"But these changes are less meaningful because they have no impact on the game world. All that has happened is The Witness has taught you its made-up language of stars and Tetris shapes and squirming lines worming through seemingly countless mazes. Once you realize how little is actually happening in the world of The Witness, progression relies more on endurance than curiosity. You won’t revive any vast machinery. You won’t put massive gears into motion. You won’t find the man behind the curtain. There is no curtain. There is no man. No one waits behind any of these doors. Well, that’s not entirely true. The cutscenes are like Woody Allen’s documentary in Crimes and Misdemeanors, in which his character just runs footage of some elderly intellectual prattling on. It’s fascinating to him. He can’t comprehend that it wouldn’t be fascinating to everyone else.
As far as worlds go, The Witness isn’t the least bit interested in telling you anything about itself. Imagine playing Portal without GlaDOS, without Wheatley, without the dark hints about Aperture Science, without being able to see behind the bright white panels, humorless and sterile. It holds forth with lectures it heard once about Buddhist koans or it cites long quotes from some sort of 16th century manuscript that it happened to be reading for god only knows what reason. By the time it ends — and it does end, so make sure to keep those saved games handy if you’re interested in the optional puzzles — you’re none the wiser about any sort of place or story. If you persevered through The Witness hoping for a twist, or reveal, or resolution, the joke’s on you. Puzzles all the way down. Quite literally.
When I was done, the feeling wasn’t elation or even satisfaction. It was that feeling you get when you finally pass part of a game you never want to have to play again. I couldn’t shake a vague resentment that I’d squandered dozens of hours to no effect beyond now knowing the made-up language of The Witness’ puzzles. Not that I’m above squandering dozens of hours in a videogame. It’s just that I prefer squandering them because I’m building something, or leveling up a character, or beating a time or score, or resolving Trevor’s storyline, or collecting more pointless stuff in virtual Gotham, or figuring out how to use banelings, or rescuing the princess from whatever damn castle she’s finally in. The Witness probably sneers at those hours because they didn’t teach me self-contained rules about when a green star can be in the same section as a yellow star. They didn’t expand my mind by teaching it what those little hollow blue squares mean. They didn’t make me look up James Burke on Wikipedia."
...
"It’s also not as narrative-free as I’m making it sound.

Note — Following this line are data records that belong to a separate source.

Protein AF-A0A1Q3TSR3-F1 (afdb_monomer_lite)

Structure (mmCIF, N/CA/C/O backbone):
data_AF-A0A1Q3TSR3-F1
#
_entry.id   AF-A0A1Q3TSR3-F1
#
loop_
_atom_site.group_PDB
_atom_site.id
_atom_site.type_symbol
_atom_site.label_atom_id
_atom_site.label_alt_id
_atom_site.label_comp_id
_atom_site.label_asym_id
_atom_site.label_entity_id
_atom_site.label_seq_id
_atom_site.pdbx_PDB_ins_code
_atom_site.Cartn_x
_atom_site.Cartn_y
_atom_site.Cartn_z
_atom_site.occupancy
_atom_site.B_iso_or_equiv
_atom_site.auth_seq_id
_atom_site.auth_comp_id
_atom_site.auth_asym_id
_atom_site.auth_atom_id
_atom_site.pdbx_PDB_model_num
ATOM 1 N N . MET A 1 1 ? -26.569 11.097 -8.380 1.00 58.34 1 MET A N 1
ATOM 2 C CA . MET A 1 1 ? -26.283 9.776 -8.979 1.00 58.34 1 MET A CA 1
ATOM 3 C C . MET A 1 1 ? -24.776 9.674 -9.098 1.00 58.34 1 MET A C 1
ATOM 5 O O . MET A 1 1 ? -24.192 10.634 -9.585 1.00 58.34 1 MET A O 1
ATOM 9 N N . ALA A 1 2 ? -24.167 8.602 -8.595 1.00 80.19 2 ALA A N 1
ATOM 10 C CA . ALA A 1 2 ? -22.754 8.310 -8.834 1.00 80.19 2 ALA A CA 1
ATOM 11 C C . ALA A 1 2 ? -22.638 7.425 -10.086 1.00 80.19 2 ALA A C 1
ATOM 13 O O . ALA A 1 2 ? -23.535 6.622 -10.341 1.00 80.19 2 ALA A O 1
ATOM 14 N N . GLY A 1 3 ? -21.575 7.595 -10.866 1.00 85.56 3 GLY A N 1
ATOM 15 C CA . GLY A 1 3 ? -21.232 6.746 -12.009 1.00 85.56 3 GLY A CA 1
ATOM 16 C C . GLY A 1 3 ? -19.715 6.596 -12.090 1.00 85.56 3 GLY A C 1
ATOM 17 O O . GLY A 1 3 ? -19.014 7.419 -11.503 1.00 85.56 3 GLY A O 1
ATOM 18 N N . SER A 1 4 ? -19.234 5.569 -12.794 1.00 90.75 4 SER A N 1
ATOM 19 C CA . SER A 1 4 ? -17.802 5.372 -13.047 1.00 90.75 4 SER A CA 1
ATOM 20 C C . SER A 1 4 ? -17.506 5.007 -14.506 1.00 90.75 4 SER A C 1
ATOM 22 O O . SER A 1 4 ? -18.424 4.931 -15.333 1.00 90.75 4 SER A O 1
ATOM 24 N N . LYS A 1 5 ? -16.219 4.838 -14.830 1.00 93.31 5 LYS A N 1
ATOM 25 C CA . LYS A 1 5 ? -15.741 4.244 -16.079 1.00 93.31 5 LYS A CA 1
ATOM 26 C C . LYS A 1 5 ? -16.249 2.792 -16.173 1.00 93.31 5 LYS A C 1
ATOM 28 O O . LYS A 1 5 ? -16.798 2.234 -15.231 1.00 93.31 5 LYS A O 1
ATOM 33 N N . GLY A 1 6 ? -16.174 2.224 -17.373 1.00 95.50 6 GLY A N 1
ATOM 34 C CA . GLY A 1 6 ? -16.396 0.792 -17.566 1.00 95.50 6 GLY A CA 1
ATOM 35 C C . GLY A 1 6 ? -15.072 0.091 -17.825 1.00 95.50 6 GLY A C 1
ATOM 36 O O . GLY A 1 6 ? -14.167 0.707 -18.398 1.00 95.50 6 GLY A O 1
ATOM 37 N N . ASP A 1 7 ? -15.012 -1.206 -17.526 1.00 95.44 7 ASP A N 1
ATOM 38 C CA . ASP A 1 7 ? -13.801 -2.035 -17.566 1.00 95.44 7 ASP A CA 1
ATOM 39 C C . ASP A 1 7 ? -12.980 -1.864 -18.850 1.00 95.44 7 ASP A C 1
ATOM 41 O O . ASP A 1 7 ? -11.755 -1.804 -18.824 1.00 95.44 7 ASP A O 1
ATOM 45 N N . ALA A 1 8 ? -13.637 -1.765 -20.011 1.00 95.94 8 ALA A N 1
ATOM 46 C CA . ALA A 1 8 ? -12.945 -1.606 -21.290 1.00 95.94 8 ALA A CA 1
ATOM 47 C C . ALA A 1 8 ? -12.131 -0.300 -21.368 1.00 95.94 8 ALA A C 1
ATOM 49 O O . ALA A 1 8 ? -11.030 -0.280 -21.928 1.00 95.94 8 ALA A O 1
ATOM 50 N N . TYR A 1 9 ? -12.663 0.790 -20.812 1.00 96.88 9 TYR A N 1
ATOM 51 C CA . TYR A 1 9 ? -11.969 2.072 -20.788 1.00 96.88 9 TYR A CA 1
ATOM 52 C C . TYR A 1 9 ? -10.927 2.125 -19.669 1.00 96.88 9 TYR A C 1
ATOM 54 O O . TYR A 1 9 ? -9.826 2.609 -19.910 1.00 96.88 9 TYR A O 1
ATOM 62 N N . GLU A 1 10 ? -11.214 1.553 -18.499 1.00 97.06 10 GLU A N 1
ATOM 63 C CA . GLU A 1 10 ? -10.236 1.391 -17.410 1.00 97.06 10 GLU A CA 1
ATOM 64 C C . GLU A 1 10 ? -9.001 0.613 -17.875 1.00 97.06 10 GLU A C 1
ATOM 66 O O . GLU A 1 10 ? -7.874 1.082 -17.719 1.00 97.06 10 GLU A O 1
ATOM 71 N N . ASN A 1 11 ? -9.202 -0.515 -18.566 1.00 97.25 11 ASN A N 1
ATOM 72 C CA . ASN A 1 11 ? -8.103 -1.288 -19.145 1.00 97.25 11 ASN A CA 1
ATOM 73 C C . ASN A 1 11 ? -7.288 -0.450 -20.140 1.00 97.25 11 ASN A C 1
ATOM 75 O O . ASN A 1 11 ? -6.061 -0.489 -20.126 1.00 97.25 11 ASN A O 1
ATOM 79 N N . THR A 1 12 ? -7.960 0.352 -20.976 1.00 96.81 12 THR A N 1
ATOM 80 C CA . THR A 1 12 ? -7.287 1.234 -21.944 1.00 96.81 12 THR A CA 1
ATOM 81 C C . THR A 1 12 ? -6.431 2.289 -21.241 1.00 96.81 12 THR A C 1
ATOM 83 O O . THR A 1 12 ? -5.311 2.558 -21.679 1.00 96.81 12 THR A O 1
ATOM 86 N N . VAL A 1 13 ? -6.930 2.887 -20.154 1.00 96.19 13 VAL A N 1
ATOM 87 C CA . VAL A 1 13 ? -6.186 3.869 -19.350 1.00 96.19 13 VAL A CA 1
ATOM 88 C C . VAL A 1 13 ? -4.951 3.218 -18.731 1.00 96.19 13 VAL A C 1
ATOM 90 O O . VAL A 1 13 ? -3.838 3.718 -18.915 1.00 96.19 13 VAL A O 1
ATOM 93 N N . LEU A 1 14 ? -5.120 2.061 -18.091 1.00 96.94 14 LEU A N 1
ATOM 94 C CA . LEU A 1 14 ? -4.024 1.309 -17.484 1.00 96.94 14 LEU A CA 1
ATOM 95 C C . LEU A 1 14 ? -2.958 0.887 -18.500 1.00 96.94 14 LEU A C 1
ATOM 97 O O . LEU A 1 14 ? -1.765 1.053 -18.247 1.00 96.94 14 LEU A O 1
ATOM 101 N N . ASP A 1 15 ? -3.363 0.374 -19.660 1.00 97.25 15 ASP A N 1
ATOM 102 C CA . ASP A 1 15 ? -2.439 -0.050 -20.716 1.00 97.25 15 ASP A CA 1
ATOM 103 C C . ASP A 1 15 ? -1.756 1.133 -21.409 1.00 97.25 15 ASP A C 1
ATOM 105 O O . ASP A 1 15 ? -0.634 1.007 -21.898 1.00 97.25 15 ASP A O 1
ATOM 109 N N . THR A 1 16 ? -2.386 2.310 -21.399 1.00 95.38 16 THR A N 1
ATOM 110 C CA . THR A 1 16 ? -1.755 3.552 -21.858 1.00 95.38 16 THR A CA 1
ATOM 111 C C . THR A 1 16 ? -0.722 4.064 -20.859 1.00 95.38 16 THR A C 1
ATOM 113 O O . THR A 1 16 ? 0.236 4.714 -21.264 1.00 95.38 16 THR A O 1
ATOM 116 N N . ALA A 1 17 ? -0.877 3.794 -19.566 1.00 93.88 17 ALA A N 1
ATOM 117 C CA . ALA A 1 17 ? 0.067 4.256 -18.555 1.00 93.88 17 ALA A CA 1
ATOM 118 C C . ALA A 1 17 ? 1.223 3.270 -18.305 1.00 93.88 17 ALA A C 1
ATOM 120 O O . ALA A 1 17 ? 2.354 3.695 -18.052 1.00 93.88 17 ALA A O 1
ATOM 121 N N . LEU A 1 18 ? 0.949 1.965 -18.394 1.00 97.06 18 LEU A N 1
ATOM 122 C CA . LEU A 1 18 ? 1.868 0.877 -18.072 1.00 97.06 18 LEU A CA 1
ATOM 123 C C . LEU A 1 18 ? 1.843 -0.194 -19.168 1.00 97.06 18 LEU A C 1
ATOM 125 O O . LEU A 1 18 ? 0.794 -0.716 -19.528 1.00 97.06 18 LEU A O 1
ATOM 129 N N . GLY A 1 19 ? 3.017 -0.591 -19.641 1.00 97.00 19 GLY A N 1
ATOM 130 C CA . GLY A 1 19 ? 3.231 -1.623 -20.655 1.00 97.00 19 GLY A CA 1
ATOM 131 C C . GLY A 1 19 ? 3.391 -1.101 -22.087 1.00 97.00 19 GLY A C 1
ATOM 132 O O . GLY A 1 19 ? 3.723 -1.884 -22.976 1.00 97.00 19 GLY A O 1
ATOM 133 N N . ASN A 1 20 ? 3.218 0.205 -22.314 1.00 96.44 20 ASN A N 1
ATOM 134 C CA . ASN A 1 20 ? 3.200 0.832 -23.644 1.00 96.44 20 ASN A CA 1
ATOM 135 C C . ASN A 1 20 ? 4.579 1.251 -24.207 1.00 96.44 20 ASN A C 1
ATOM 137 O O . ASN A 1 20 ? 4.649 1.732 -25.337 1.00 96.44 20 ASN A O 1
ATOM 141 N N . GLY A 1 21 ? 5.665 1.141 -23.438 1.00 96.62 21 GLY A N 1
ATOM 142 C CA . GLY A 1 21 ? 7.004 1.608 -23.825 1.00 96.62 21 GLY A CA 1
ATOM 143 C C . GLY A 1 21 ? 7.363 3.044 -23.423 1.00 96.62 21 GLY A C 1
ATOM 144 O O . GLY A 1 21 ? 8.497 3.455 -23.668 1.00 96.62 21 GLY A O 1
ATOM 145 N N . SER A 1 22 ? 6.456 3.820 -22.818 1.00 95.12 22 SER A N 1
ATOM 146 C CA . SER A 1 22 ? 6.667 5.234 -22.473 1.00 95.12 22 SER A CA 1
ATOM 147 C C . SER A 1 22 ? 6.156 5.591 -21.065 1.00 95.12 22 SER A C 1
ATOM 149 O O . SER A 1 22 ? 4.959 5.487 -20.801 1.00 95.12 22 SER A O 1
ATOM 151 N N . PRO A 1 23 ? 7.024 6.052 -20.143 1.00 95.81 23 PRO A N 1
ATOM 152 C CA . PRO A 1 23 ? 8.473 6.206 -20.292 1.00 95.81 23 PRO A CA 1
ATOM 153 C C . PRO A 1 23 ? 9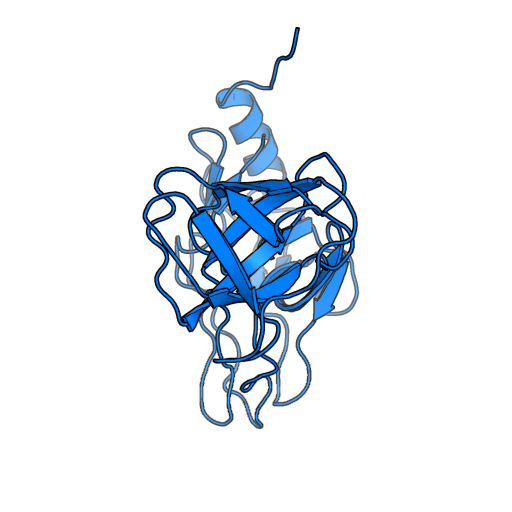.143 4.850 -20.530 1.00 95.81 23 PRO A C 1
ATOM 155 O O . PRO A 1 23 ? 8.568 3.830 -20.177 1.00 95.81 23 PRO A O 1
ATOM 158 N N . ALA A 1 24 ? 10.350 4.828 -21.105 1.00 97.50 24 ALA A N 1
ATOM 159 C CA . ALA A 1 24 ? 11.045 3.571 -21.411 1.00 97.50 24 ALA A CA 1
ATOM 160 C C . ALA A 1 24 ? 11.310 2.715 -20.160 1.00 97.50 24 ALA A C 1
ATOM 162 O O . ALA A 1 24 ? 11.262 1.484 -20.226 1.00 97.50 24 ALA A O 1
ATOM 163 N N . SER A 1 25 ? 11.543 3.373 -19.022 1.00 97.75 25 SER A N 1
ATOM 164 C CA . SER A 1 25 ? 11.776 2.738 -17.728 1.00 97.75 25 SER A CA 1
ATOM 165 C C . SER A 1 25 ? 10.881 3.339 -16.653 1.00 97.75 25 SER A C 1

I think of narrative, of storytelling, as a progression from ignorance to wisdom. In the beginning, I don’t know who these characters are or what they’re doing or what’s going to happen to them because of the choices they make, or whether it will have any resonance with my life. By the time it’s over, I do. A story is the act of learning these things. The Witness is the act of learning rules. Or, more accurately, of being taught rules. Because The Witness is a teaching method minus any content. It is — forgive the use of this word, because I usually wince when I read it, but it belongs on the other side of a colon at the end of The Witness’ title — pure heuristics, entirely and only about how you learn something with no regard for what you learn because it’s useless for anything other than getting to what you’re going to learn next, which is again useless for anything other than getting to what you’re going to learn next, which will in turn be useless for anything other than what you’re going to learn next. Pure and empty. Puzzles that teach you how to solve other puzzles. Most puzzle games do this. I don’t know of any puzzle games that do only this. The Witness eventually folds in on itself in a dizzying self-referential and self-reverential masterclass that collapses into a black hole of puzzle solving from which no story can escape."
...
"I might have preferred The Witness as a long-term proposition, taking time off to let my head clear, to occasionally ponder it, to spend time elsewhere for a while. This many puzzles, this much time spent staring at this many grids, this much trial and error is a bit much to take in the space of a week or so. But there’s no other way to play The Witness. As with any language, your Witness skills will atrophy if you don’t use them. When you come back after a few days, after a week, god forbid, after a month, you will have to back up and relearn everything. This is not a game about intuition or logic. It is a game about learning the made-up language created by the developers, who painstakingly teach you what a dot means, what a star means, what a star with a dot means, what a color means, what a shape means, what a shape and color mean, what a shape and a color and a star mean, combining, interacting, conjugating like verbs, hyphenating, neverending neologisms. Did I mention everything will be on the final exam? The various drawn-out finales merge all the rules into a tangled clotted polyglot of rules for rules’ sake. Just when you thought everything has come together in a fiendishly clever intersection, you still have a mountain more of puzzles. Imagine opening a hatch expecting to find a trove and instead discovering a deep pit. If you think there’s a trove down there, you’re in the wrong game."
That's disappointing to hear. I already own it but not that excited to play right now after reading Tom Chick's review.